◆ **WHAT IS NEEDED**:
Starting at the line below holding "ATOM 159 O O" and stopping at the line holding "ATOM 165 C C", print every line exactly, both ends included, and leave the rest out.

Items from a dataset
-- Opening Marker --

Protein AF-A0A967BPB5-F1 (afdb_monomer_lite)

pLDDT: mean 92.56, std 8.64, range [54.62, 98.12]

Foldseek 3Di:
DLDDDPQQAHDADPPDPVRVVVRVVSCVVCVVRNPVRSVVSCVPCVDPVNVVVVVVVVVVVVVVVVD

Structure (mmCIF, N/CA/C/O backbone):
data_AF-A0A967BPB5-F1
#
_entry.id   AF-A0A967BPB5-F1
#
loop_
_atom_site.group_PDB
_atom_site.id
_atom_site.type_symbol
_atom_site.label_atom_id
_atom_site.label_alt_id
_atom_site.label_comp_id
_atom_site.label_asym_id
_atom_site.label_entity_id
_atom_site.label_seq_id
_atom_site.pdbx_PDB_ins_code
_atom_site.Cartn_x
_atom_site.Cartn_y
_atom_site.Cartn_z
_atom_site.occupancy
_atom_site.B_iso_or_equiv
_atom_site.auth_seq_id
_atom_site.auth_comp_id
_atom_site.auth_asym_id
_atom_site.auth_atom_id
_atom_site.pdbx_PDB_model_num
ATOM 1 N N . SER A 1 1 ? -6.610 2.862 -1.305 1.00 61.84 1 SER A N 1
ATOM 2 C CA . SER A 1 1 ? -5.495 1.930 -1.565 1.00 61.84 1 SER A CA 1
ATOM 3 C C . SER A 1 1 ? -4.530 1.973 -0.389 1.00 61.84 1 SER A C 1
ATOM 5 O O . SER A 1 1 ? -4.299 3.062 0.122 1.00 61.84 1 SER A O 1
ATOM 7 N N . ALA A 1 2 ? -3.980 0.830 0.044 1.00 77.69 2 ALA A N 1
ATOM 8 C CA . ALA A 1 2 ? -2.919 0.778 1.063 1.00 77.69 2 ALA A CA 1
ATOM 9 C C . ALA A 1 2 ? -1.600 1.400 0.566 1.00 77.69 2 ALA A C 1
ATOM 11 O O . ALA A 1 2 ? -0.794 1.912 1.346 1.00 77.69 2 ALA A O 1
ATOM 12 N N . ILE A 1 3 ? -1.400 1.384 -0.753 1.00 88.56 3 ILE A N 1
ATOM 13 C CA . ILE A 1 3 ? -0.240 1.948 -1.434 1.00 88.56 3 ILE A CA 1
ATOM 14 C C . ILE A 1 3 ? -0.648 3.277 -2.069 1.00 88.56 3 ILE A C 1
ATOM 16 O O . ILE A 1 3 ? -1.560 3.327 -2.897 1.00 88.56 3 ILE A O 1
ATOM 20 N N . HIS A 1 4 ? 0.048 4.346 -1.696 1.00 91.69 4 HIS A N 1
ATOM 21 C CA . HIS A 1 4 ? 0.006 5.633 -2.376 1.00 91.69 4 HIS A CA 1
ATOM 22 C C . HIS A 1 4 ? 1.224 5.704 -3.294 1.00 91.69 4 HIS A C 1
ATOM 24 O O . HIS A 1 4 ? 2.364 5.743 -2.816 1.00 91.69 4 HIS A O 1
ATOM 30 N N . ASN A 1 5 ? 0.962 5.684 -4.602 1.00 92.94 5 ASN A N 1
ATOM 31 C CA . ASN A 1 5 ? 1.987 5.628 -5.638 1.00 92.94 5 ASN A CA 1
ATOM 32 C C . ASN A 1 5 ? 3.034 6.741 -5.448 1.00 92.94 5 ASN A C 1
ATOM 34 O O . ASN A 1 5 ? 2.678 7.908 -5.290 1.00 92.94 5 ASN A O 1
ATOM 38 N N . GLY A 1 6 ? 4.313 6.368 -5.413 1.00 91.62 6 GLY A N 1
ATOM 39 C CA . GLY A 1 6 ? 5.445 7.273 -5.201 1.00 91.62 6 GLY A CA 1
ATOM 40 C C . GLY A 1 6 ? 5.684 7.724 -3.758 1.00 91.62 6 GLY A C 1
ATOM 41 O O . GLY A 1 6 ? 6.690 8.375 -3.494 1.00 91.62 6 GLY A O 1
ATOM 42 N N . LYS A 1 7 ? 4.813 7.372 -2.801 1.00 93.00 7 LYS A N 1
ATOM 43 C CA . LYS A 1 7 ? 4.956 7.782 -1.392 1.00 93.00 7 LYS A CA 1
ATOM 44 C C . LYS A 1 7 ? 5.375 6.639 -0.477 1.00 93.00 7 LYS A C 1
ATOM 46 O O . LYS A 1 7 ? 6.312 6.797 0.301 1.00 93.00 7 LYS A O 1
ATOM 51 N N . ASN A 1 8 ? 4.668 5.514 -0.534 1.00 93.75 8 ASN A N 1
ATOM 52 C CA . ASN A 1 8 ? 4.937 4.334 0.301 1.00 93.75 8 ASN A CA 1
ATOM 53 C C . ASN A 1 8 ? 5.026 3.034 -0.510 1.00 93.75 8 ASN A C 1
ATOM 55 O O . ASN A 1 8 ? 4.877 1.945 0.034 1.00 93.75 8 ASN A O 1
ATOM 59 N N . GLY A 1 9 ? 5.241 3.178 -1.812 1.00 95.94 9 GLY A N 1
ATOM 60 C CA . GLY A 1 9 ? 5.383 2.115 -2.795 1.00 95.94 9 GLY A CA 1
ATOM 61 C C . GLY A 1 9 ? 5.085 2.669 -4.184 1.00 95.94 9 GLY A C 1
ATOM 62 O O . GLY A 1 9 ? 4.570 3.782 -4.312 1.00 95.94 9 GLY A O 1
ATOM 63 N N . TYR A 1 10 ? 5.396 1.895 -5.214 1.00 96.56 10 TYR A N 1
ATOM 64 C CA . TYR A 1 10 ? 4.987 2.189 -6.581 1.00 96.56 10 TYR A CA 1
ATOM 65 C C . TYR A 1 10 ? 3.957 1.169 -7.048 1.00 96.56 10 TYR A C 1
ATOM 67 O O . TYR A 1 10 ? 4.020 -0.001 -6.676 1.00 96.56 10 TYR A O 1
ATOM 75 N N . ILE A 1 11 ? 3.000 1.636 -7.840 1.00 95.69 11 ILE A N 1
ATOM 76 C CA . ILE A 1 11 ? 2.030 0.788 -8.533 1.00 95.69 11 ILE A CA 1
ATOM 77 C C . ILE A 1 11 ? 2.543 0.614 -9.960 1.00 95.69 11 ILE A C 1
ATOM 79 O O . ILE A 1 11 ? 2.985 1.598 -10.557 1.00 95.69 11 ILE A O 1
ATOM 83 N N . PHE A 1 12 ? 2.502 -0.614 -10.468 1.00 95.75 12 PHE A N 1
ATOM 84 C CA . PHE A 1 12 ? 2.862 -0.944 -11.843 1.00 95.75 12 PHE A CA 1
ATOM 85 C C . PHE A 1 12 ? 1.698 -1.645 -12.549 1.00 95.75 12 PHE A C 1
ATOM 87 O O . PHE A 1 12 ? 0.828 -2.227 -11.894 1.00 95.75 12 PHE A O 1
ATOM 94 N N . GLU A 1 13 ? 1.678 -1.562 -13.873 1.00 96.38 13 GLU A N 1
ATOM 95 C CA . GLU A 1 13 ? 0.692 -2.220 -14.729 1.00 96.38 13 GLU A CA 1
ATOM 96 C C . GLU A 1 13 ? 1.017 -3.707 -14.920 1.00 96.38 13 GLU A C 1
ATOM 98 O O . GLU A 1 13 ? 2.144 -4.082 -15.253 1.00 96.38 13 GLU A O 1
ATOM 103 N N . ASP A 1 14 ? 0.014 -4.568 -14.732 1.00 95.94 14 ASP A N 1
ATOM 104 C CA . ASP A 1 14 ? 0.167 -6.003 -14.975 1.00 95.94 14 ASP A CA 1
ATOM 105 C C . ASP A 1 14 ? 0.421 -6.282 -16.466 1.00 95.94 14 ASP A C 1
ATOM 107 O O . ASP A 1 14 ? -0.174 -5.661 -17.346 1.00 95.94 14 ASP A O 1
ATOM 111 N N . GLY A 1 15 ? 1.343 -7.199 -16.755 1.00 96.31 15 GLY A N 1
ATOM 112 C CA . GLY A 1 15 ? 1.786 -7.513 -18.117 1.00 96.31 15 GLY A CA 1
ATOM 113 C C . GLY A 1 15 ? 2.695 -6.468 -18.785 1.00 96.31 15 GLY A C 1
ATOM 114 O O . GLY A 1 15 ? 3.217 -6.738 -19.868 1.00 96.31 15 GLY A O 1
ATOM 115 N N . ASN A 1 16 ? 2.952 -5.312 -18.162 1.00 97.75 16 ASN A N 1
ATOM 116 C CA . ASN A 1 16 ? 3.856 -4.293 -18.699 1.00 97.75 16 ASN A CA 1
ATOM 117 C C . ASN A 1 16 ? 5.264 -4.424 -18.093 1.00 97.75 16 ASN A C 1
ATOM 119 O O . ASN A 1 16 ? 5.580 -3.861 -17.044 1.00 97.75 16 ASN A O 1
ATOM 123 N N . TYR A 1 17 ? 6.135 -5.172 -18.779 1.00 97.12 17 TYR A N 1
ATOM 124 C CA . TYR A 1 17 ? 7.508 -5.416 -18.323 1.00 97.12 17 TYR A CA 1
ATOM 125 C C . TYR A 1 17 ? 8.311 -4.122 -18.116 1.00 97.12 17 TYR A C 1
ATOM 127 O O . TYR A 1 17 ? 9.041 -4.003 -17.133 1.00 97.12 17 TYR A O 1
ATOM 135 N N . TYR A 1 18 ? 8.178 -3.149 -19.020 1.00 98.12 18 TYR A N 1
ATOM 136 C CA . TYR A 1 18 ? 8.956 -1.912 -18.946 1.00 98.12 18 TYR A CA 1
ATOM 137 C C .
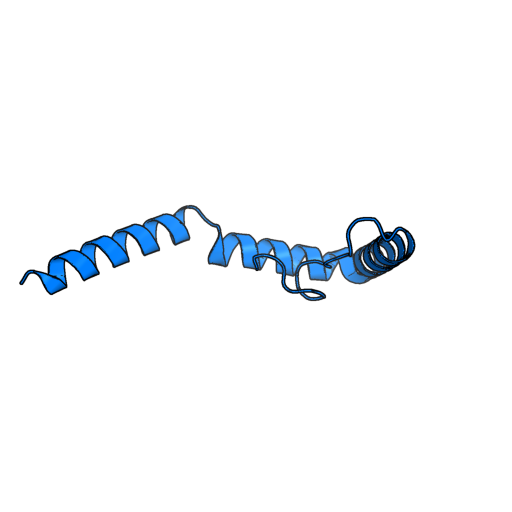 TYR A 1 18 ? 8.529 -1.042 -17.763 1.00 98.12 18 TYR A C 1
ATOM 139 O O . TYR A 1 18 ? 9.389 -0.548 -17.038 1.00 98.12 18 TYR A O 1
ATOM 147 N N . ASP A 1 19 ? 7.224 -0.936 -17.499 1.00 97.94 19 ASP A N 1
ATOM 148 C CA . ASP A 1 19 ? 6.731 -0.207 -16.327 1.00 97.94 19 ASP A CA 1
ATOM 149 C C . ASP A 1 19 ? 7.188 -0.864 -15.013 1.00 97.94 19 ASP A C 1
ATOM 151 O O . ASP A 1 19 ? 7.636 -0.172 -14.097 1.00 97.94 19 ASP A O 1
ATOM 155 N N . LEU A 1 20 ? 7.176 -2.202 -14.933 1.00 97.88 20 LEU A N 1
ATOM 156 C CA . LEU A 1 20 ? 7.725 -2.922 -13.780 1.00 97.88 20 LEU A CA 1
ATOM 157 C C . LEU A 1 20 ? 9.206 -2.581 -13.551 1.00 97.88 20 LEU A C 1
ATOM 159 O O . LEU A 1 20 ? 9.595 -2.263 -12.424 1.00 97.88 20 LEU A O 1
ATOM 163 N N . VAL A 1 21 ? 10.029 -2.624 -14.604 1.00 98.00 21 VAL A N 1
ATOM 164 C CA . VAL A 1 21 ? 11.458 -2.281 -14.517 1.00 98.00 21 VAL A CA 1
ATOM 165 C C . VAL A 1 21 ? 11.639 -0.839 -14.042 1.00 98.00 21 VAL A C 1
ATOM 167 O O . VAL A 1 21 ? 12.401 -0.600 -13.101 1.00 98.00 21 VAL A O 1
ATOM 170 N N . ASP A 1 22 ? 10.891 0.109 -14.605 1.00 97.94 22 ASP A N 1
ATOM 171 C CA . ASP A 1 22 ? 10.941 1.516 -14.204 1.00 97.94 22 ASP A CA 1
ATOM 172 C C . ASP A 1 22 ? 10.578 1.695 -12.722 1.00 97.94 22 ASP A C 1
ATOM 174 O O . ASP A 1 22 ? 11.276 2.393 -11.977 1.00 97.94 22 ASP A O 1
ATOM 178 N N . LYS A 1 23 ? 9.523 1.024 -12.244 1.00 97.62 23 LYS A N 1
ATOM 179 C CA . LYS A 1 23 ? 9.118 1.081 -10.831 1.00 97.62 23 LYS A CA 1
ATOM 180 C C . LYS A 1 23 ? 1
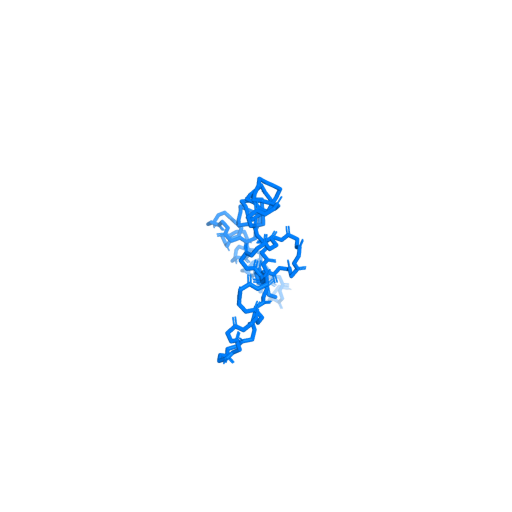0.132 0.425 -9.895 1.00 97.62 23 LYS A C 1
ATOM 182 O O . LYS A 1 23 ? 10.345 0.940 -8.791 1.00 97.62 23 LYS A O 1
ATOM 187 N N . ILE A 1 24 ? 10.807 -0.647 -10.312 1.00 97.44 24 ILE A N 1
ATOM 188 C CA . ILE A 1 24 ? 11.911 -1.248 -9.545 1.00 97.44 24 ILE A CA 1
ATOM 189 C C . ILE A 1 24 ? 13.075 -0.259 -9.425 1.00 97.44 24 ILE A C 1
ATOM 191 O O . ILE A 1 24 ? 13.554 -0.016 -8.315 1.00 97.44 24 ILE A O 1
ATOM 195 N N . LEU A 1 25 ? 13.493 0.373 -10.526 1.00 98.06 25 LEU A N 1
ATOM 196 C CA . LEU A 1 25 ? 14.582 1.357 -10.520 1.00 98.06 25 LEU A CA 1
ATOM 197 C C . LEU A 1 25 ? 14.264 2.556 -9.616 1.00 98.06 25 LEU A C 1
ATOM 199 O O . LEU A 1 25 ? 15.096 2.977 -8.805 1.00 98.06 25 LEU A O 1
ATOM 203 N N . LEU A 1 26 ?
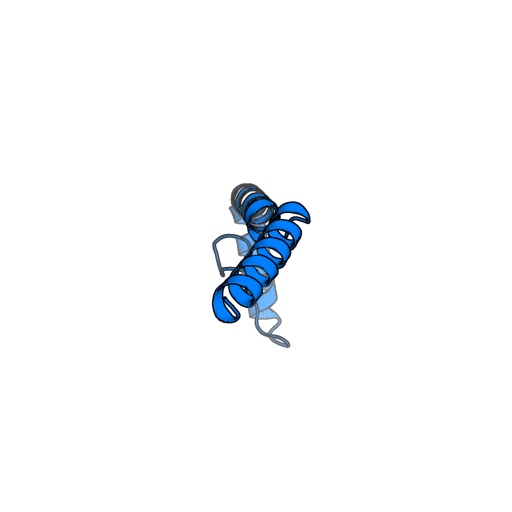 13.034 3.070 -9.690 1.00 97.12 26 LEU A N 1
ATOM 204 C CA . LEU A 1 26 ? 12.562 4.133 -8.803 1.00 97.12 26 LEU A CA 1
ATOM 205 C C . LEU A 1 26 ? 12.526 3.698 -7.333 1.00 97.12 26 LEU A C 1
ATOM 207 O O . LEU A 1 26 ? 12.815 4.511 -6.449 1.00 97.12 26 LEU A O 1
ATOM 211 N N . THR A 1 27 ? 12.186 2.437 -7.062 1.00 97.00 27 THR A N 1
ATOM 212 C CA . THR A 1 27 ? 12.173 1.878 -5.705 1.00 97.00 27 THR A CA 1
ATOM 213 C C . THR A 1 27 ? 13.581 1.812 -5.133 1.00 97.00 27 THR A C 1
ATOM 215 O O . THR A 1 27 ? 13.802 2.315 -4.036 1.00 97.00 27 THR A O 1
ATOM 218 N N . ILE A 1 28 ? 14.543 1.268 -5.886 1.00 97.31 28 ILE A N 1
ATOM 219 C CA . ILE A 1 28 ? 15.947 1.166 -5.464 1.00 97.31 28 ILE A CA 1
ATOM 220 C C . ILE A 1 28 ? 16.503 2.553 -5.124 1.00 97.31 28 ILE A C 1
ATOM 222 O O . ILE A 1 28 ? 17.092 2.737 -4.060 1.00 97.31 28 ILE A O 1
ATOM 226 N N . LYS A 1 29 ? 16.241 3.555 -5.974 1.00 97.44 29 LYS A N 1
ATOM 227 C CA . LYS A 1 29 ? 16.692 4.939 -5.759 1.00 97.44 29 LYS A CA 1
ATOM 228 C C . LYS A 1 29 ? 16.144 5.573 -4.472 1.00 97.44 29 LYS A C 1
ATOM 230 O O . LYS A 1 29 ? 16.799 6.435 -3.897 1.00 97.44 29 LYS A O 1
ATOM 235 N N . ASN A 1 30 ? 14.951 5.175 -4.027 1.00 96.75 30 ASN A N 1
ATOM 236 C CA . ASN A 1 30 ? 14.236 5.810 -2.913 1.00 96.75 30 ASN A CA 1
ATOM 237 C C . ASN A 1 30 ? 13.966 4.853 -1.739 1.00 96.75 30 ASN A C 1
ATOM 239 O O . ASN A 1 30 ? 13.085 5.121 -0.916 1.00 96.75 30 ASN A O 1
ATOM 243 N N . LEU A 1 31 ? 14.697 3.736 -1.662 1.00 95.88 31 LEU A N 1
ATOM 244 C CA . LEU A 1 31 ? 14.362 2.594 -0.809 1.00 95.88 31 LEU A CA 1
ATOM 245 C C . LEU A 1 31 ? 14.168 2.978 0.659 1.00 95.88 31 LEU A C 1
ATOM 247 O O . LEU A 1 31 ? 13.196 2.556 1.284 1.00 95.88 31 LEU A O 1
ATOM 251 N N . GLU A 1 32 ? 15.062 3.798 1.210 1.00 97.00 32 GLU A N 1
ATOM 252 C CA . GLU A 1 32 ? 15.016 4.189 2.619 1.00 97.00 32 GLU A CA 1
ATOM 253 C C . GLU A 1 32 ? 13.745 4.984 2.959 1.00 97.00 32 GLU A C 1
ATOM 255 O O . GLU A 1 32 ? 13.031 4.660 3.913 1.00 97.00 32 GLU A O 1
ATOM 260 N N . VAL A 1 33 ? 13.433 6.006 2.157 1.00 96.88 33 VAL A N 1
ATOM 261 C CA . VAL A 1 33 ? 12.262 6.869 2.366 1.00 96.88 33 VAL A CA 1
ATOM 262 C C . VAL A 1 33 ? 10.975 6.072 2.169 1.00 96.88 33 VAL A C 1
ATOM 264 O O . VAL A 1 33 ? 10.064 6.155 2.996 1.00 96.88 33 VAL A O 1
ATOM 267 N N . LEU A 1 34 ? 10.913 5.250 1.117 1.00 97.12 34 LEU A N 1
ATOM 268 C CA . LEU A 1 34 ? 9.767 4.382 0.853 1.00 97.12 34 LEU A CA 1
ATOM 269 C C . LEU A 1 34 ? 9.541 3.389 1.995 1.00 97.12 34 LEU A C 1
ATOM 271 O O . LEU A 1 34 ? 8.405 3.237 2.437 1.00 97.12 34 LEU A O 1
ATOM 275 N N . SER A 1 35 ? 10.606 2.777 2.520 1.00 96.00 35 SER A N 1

-- Closing Marker --

◆ **TASK RESPONSE**:
ATOM 159 O O . LEU A 1 20 ? 9.595 -2.263 -12.424 1.00 97.88 20 LEU A O 1
ATOM 163 N N . VAL A 1 21 ? 10.029 -2.624 -14.604 1.00 98.00 21 VAL A N 1
ATOM 164 C CA . VAL A 1 21 ? 11.458 -2.281 -14.517 1.00 98.00 21 VAL A CA 1
ATOM 165 C C . VAL A 1 21 ? 11.639 -0.839 -14.042 1.00 98.00 21 VAL A C 1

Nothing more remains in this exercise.